- Origin: Sydney, New South Wales, Australia
- Genres: Rock
- Years active: 1990–1995
- Labels: MDS; ATI/Mushroom/Festival;
- Past members: Dario Bortolin; Anthony Brown; Tim Burcham; Andrew Gillespie; Toby Messiter; Dorian West;

= Scary Mother =

Australian rock band

Scary Mother (also styled as Scarymother) were an Australian rock band. They were formed in 1990. Anthony Brown on lead guitar, Tim Burcham on drums, Andrew Gillespie on lead vocals and Toby (Tobias) Messiter (ex-Wildland) on keyboards. They released a self-titled three-track extended play in August 1992 via Mushroom Records' distributor MDS.

Scary Mother supported Faith No More in April and May 1993. The Australian group's first single, "Lord of the Flies", was issued to coincide with the tour and was produced by Matt Wallace (Faith No More). It was co-written by Brown, Burcham and Gillespie. They followed with their sole studio album, Tai Laeo (Thai for 'already gone') in May 1994. It was produced by Rick Will for ATI/Mushroom Records/Festival Records.

Australian musicologist, Ian McFarlane, described how, "[they] played a brooding, melodic brand of rock fleshed out by sweeping, atmospheric keyboard flourishes and barely restrained passion.

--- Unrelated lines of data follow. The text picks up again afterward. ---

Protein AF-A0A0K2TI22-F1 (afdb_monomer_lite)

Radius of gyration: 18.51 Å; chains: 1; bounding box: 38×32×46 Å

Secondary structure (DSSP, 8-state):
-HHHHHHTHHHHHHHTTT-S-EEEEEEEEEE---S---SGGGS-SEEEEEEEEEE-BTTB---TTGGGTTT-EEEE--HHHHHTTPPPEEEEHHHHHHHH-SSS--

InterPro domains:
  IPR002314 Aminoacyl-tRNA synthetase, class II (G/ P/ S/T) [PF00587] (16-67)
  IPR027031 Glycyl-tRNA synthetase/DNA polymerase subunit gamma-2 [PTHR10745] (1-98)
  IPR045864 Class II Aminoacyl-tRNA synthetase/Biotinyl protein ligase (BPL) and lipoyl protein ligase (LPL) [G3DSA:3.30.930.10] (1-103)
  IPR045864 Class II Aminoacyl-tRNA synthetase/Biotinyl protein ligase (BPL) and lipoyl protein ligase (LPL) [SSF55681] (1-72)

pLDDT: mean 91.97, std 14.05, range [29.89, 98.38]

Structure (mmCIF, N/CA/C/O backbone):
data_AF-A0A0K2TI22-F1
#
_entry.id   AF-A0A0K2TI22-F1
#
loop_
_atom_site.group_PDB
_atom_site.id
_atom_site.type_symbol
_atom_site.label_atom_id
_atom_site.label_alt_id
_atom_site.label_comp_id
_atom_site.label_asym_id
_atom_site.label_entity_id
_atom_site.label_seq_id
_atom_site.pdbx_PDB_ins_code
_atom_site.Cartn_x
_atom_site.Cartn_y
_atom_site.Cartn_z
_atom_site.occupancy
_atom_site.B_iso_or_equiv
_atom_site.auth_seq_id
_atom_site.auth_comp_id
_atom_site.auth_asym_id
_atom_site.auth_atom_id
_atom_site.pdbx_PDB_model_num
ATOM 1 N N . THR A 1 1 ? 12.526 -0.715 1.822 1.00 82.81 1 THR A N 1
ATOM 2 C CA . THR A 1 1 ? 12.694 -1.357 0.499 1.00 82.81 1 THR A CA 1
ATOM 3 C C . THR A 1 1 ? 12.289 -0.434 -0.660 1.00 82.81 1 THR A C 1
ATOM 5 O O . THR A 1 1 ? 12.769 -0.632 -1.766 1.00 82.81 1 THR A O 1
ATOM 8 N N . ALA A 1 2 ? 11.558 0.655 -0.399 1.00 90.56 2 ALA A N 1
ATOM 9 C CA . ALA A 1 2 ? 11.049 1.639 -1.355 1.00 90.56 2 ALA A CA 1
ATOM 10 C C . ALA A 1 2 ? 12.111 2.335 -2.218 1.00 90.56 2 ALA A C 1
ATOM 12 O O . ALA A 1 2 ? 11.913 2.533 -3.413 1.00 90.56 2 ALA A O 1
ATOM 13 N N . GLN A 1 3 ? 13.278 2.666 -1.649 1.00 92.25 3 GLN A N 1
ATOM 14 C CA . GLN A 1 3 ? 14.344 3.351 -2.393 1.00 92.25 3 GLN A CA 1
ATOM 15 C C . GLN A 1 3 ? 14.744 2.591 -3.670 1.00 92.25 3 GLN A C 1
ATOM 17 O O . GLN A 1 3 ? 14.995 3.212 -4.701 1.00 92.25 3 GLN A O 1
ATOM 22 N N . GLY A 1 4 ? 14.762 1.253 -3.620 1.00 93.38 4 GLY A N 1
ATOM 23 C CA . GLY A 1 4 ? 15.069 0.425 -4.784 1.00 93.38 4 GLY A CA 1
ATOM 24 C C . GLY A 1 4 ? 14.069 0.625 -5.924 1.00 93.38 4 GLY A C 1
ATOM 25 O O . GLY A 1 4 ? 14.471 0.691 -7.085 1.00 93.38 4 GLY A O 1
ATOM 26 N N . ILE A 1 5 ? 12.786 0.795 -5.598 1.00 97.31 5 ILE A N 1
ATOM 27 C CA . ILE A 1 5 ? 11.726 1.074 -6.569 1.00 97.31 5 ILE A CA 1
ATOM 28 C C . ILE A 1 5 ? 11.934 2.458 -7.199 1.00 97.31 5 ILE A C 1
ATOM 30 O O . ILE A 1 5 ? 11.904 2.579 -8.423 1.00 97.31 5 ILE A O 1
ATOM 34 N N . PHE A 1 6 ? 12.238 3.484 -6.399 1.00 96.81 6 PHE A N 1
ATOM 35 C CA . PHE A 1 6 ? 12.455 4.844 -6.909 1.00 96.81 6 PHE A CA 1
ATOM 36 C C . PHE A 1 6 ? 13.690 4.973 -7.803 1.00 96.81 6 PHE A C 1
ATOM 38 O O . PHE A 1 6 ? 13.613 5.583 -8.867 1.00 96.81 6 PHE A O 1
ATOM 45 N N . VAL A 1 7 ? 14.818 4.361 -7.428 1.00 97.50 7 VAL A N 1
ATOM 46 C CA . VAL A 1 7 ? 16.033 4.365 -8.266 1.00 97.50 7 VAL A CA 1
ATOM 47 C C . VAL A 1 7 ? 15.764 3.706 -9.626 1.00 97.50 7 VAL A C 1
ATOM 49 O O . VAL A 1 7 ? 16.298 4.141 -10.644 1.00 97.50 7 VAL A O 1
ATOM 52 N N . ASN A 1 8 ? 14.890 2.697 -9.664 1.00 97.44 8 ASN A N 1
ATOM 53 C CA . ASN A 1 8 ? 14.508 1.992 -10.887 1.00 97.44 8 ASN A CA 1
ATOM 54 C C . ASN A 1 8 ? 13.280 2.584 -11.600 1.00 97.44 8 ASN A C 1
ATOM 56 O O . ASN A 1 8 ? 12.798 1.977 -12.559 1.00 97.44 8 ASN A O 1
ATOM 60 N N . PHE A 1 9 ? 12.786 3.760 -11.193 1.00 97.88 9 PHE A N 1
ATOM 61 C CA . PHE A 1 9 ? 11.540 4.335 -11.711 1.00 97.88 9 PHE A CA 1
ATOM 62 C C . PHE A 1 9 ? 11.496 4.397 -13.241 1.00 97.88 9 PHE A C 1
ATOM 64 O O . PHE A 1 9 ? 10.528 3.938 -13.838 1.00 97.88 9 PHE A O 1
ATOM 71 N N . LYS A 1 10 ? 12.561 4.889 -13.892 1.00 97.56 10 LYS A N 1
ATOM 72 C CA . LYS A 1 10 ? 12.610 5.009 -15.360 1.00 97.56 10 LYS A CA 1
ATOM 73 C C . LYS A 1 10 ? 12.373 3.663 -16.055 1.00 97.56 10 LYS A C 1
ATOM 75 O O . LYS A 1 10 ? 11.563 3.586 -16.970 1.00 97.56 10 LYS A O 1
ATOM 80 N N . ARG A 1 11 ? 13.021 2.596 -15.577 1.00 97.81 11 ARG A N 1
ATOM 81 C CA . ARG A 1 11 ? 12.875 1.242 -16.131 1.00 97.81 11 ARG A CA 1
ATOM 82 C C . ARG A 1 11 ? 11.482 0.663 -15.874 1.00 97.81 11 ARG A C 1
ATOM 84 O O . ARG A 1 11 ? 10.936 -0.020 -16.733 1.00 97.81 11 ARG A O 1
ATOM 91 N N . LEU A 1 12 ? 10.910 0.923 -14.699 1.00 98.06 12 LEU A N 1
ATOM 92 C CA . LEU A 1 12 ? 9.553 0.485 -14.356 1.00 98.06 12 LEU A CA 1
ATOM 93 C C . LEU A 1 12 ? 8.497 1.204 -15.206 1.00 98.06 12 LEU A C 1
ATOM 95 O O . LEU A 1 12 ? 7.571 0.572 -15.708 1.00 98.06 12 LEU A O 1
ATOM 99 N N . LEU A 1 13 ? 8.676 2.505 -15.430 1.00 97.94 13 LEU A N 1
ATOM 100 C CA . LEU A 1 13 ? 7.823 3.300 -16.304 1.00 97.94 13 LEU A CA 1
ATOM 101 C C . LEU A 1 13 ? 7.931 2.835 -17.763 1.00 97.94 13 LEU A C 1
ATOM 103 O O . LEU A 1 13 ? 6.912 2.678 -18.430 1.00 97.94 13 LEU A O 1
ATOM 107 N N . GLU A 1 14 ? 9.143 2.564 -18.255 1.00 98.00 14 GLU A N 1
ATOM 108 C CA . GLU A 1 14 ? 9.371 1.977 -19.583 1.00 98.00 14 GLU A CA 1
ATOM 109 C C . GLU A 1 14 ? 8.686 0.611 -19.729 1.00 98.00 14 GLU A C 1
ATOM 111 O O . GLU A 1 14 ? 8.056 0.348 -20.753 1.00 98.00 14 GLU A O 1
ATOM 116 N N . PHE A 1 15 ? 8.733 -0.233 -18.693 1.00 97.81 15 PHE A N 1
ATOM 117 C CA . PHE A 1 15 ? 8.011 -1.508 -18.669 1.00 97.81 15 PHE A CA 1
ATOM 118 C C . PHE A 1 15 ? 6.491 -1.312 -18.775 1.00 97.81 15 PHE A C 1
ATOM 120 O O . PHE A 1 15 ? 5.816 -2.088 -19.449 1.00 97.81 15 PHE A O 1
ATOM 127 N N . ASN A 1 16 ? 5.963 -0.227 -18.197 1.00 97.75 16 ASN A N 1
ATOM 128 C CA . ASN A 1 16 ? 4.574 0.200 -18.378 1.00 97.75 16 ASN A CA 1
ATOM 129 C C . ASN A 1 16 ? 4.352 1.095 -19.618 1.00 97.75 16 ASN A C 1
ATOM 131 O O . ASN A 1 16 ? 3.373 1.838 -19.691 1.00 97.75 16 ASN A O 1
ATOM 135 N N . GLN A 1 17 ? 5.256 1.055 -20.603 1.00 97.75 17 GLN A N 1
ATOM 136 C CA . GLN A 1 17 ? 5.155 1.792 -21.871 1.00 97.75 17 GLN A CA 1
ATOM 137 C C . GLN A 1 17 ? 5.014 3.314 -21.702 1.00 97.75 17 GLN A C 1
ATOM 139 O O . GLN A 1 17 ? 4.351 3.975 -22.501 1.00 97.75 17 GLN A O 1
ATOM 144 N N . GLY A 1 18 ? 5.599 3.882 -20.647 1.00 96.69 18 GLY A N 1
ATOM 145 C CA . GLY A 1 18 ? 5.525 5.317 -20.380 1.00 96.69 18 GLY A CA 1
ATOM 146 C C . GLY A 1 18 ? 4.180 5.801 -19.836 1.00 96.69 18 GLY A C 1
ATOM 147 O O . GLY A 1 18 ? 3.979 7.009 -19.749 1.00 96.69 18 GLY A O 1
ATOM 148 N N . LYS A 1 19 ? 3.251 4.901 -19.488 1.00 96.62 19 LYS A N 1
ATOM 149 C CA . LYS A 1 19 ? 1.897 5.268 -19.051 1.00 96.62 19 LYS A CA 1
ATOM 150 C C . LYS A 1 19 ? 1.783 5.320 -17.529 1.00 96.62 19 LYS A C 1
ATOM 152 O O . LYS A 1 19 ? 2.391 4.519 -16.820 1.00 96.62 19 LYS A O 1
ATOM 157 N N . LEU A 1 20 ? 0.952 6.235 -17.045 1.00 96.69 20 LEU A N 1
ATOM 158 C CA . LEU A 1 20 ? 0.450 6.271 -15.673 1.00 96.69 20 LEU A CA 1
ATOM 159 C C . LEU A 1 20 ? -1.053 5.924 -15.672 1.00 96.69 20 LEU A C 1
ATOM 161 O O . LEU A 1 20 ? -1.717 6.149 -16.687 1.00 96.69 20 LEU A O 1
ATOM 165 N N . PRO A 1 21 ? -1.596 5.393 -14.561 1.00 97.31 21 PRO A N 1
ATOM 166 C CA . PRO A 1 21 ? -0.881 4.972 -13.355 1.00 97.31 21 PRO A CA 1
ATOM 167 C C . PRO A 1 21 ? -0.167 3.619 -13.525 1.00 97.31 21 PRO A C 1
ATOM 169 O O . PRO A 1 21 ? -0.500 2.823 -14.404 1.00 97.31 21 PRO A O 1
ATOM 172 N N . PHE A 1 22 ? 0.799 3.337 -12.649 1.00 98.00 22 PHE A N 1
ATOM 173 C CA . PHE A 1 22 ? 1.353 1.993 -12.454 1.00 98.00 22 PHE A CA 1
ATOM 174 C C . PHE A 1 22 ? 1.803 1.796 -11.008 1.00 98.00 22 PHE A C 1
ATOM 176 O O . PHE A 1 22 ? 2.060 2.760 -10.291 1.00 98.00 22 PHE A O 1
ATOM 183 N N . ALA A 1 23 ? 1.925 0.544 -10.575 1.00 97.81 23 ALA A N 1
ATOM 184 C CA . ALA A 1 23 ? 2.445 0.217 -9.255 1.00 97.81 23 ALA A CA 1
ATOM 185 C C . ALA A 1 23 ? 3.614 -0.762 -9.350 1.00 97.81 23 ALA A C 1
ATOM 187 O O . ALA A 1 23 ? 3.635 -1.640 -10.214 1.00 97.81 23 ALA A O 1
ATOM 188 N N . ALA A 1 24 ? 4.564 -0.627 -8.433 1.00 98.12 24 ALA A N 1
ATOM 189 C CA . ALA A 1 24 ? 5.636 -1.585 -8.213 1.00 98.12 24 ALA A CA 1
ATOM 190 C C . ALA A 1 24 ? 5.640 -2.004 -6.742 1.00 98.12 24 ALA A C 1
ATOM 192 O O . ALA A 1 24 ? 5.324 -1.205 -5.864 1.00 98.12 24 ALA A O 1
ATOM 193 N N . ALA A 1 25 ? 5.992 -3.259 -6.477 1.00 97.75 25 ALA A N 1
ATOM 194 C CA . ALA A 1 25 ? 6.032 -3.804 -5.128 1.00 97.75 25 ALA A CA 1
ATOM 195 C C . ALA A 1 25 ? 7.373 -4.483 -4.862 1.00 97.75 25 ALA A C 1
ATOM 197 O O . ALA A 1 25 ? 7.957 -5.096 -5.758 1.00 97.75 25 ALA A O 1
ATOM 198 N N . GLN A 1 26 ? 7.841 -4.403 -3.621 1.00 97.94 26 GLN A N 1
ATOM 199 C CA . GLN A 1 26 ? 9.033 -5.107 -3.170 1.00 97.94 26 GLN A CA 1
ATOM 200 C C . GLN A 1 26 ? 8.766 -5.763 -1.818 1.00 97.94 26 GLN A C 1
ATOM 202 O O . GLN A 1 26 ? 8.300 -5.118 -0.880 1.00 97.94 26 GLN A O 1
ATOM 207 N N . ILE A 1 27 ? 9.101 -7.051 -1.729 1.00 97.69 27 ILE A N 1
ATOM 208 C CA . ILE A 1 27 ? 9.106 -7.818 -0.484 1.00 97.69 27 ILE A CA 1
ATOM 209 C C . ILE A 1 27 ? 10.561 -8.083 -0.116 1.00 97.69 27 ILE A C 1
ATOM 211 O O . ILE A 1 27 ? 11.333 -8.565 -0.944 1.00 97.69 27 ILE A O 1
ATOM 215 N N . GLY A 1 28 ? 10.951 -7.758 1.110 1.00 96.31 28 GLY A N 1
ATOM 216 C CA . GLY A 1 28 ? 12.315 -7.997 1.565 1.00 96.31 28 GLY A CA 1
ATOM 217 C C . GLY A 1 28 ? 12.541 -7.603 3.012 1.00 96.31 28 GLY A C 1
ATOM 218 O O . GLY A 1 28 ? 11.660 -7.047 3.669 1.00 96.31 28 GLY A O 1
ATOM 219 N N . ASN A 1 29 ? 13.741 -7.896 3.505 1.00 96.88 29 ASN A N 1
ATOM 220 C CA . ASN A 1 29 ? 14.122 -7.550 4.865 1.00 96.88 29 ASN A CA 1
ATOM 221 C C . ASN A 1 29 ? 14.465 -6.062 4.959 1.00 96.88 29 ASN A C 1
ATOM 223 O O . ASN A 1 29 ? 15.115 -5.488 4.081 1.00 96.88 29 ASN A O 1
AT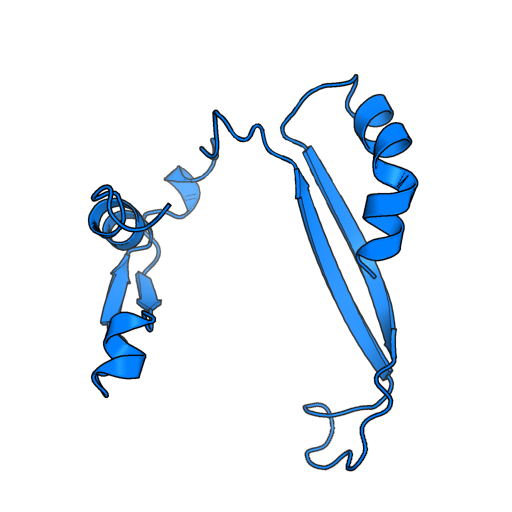OM 227 N N . ALA A 1 30 ? 14.032 -5.444 6.049 1.00 95.69 30 ALA A N 1
ATOM 228 C CA . ALA A 1 30 ? 14.459 -4.123 6.458 1.00 95.69 30 ALA A CA 1
ATOM 229 C C . ALA A 1 30 ? 15.118 -4.177 7.825 1.00 95.69 30 ALA A C 1
ATOM 231 O O . ALA A 1 30 ? 14.731 -4.947 8.705 1.00 95.69 30 ALA A O 1
ATOM 232 N N . TYR A 1 31 ? 16.103 -3.300 7.980 1.00 96.00 31 TYR A N 1
ATOM 233 C CA . TYR A 1 31 ? 16.916 -3.197 9.173 1.00 96.00 31 TYR A CA 1
ATOM 234 C C . TYR A 1 31 ? 16.647 -1.861 9.848 1.00 96.00 31 TYR A C 1
ATOM 236 O O . TYR A 1 31 ? 16.649 -0.810 9.204 1.00 96.00 31 TYR A O 1
ATOM 244 N N . ARG A 1 32 ? 16.414 -1.896 11.157 1.00 95.12 32 ARG A N 1
ATOM 245 C CA . ARG A 1 32 ? 16.286 -0.703 11.997 1.00 95.12 32 ARG A CA 1
ATOM 246 C C . ARG A 1 32 ? 17.192 -0.884 13.202 1.00 95.12 32 ARG A C 1
ATOM 248 O O . ARG A 1 32 ? 17.055 -1.864 13.931 1.00 95.12 32 ARG A O 1
ATOM 255 N N . ASN A 1 33 ? 18.118 0.049 13.427 1.00 94.12 33 ASN A N 1
ATOM 256 C CA . ASN A 1 33 ? 19.017 -0.010 14.581 1.00 94.12 33 ASN A CA 1
ATOM 257 C C . ASN A 1 33 ? 18.293 0.438 15.861 1.00 94.12 33 ASN A C 1
ATOM 259 O O . ASN A 1 33 ? 18.542 1.508 16.410 1.00 94.12 33 ASN A O 1
ATOM 263 N N . GLU A 1 34 ? 17.329 -0.373 16.285 1.00 94.06 34 GLU A N 1
ATOM 264 C CA . GLU A 1 34 ? 16.466 -0.091 17.417 1.00 94.06 34 GLU A CA 1
ATOM 265 C C . GLU A 1 34 ? 17.254 -0.106 18.734 1.00 94.06 34 GLU A C 1
ATOM 267 O O . GLU A 1 34 ? 17.925 -1.096 19.069 1.00 94.06 34 GLU A O 1
ATOM 272 N N . ILE A 1 35 ? 17.146 0.996 19.485 1.00 90.31 35 ILE A N 1
ATOM 273 C CA . ILE A 1 35 ? 17.921 1.240 20.711 1.00 90.31 35 ILE A CA 1
ATOM 274 C C . ILE A 1 35 ? 17.503 0.247 21.797 1.00 90.31 35 ILE A C 1
ATOM 276 O O . ILE A 1 35 ? 18.347 -0.333 22.477 1.00 90.31 35 ILE A O 1
ATOM 280 N N . SER A 1 36 ? 16.196 0.013 21.937 1.00 92.69 36 SER A N 1
ATOM 281 C CA . SER A 1 36 ? 15.643 -0.917 22.921 1.00 92.69 36 SER A CA 1
ATOM 282 C C . SER A 1 36 ? 14.623 -1.856 22.267 1.00 92.69 36 SER A C 1
ATOM 284 O O . SER A 1 36 ? 13.431 -1.536 22.235 1.00 92.69 36 SER A O 1
ATOM 286 N N . PRO A 1 37 ? 15.065 -3.011 21.731 1.00 81.06 37 PRO A N 1
ATOM 287 C CA . PRO A 1 37 ? 14.177 -4.005 21.136 1.00 81.06 37 PRO A CA 1
ATOM 288 C C . PRO A 1 37 ? 13.456 -4.779 22.249 1.00 81.06 37 PRO A C 1
ATOM 290 O O . PRO A 1 37 ? 13.845 -5.874 22.646 1.00 81.06 37 PRO A O 1
ATOM 293 N N . ARG A 1 38 ? 12.429 -4.150 22.821 1.00 85.81 38 ARG A N 1
ATOM 294 C CA . ARG A 1 38 ? 11.493 -4.742 23.786 1.00 85.81 38 ARG A CA 1
ATOM 295 C C . ARG A 1 38 ? 10.157 -4.956 23.076 1.00 85.81 38 ARG A C 1
ATOM 297 O O . ARG A 1 38 ? 9.835 -4.161 22.204 1.00 85.81 38 ARG A O 1
ATOM 304 N N . SER A 1 39 ? 9.384 -5.967 23.481 1.00 90.56 39 SER A N 1
ATOM 305 C CA . SER A 1 39 ? 8.075 -6.355 22.897 1.00 90.56 39 SER A CA 1
ATOM 306 C C . SER A 1 39 ? 8.107 -7.399 21.767 1.00 90.56 39 SER A C 1
ATOM 308 O O . SER A 1 39 ? 7.190 -7.457 20.948 1.00 90.56 39 SER A O 1
ATOM 310 N N . GLY A 1 40 ? 9.123 -8.270 21.740 1.00 91.25 40 GLY A N 1
ATOM 311 C CA . GLY A 1 40 ? 9.165 -9.420 20.827 1.00 91.25 40 GLY A CA 1
ATOM 312 C C . GLY A 1 40 ? 9.071 -9.003 19.356 1.00 91.25 40 GLY A C 1
ATOM 313 O O . GLY A 1 40 ? 9.736 -8.059 18.939 1.00 91.25 40 GLY A O 1
ATOM 314 N N . LEU A 1 41 ? 8.215 -9.677 18.580 1.00 93.44 41 LEU A N 1
ATOM 315 C CA . LEU A 1 41 ? 8.049 -9.425 17.140 1.00 93.44 41 LEU A CA 1
ATOM 316 C C . LEU A 1 41 ? 7.533 -8.019 16.797 1.00 93.44 41 LEU A C 1
ATOM 318 O O . LEU A 1 41 ? 7.722 -7.570 15.672 1.00 93.44 41 LEU A O 1
ATOM 322 N N . LEU A 1 42 ? 6.914 -7.307 17.744 1.00 93.7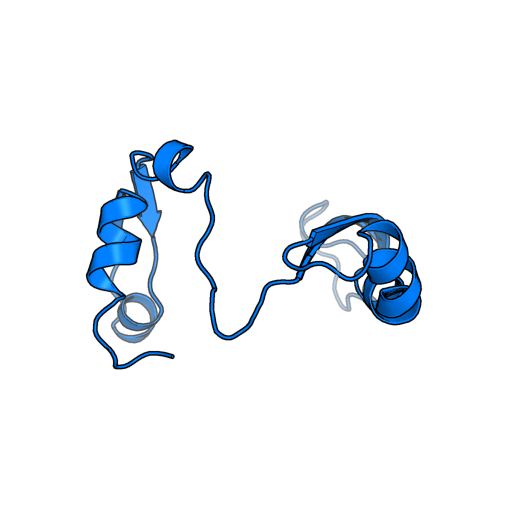5 42 LEU A N 1
ATOM 323 C CA . LEU A 1 42 ? 6.413 -5.951 17.499 1.00 93.75 42 LEU A CA 1
ATOM 324 C C . LEU A 1 42 ? 7.544 -4.926 17.330 1.00 93.75 42 LEU A C 1
ATOM 326 O O . LEU A 1 42 ? 7.313 -3.850 16.781 1.00 93.75 42 LEU A O 1
ATOM 330 N N . ARG A 1 43 ? 8.756 -5.228 17.816 1.00 94.69 43 ARG A N 1
ATOM 331 C CA . ARG A 1 43 ? 9.889 -4.299 17.783 1.00 94.69 43 ARG A CA 1
ATOM 332 C C . ARG A 1 43 ? 11.218 -5.048 17.689 1.00 94.69 43 ARG A C 1
ATOM 334 O O . ARG A 1 43 ? 11.858 -5.370 18.690 1.00 94.69 43 ARG A O 1
ATOM 341 N N . VAL A 1 44 ? 11.638 -5.289 16.453 1.00 95.31 44 VAL A N 1
ATOM 342 C CA . VAL A 1 44 ? 12.841 -6.052 16.096 1.00 95.31 44 VAL A CA 1
ATOM 343 C C . VAL A 1 44 ? 13.802 -5.218 15.250 1.00 95.31 44 VAL A C 1
ATOM 345 O O . VAL A 1 44 ? 13.436 -4.178 14.703 1.00 95.31 44 VAL A O 1
ATOM 348 N N . ARG A 1 45 ? 15.054 -5.675 15.148 1.00 96.06 45 ARG A N 1
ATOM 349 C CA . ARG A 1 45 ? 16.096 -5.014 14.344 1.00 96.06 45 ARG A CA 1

Frontman Andrew Gillespie's vocals were likened variously to Pearl Jam's Eddie Vedder and The Cult's Ian Astbury, which was a good indication of [their] musical gambit." Brown, Gillespie and Messiter formed progressive rockers, Floating Me, in 2009, with Lucius Borich from Cog and Jon Stockman of Karnivool.

==Band members==

- Tim Burcham – drums
- Anthony Brown – guitar
- Andrew Gillespie – vocals
- Toby Messiter – keyboards
- Dorian West – bass guitar

== Discography ==

=== Albums ===

List of albums, with selected details and chart positions
| Title | Details | Peak chart positions |
AUS
| Tai Laeo | Released: May 1994; Label: ATI, Mushroom, Festival (D31157); Format: CD; | 94 |

=== Extended plays ===

- Scary Mother (1992) – MDS

=== Singles ===

- "Lord of the Flies" (1993) AUS #132
- "Who are You?" (1993)
- "Looking Down" (1994)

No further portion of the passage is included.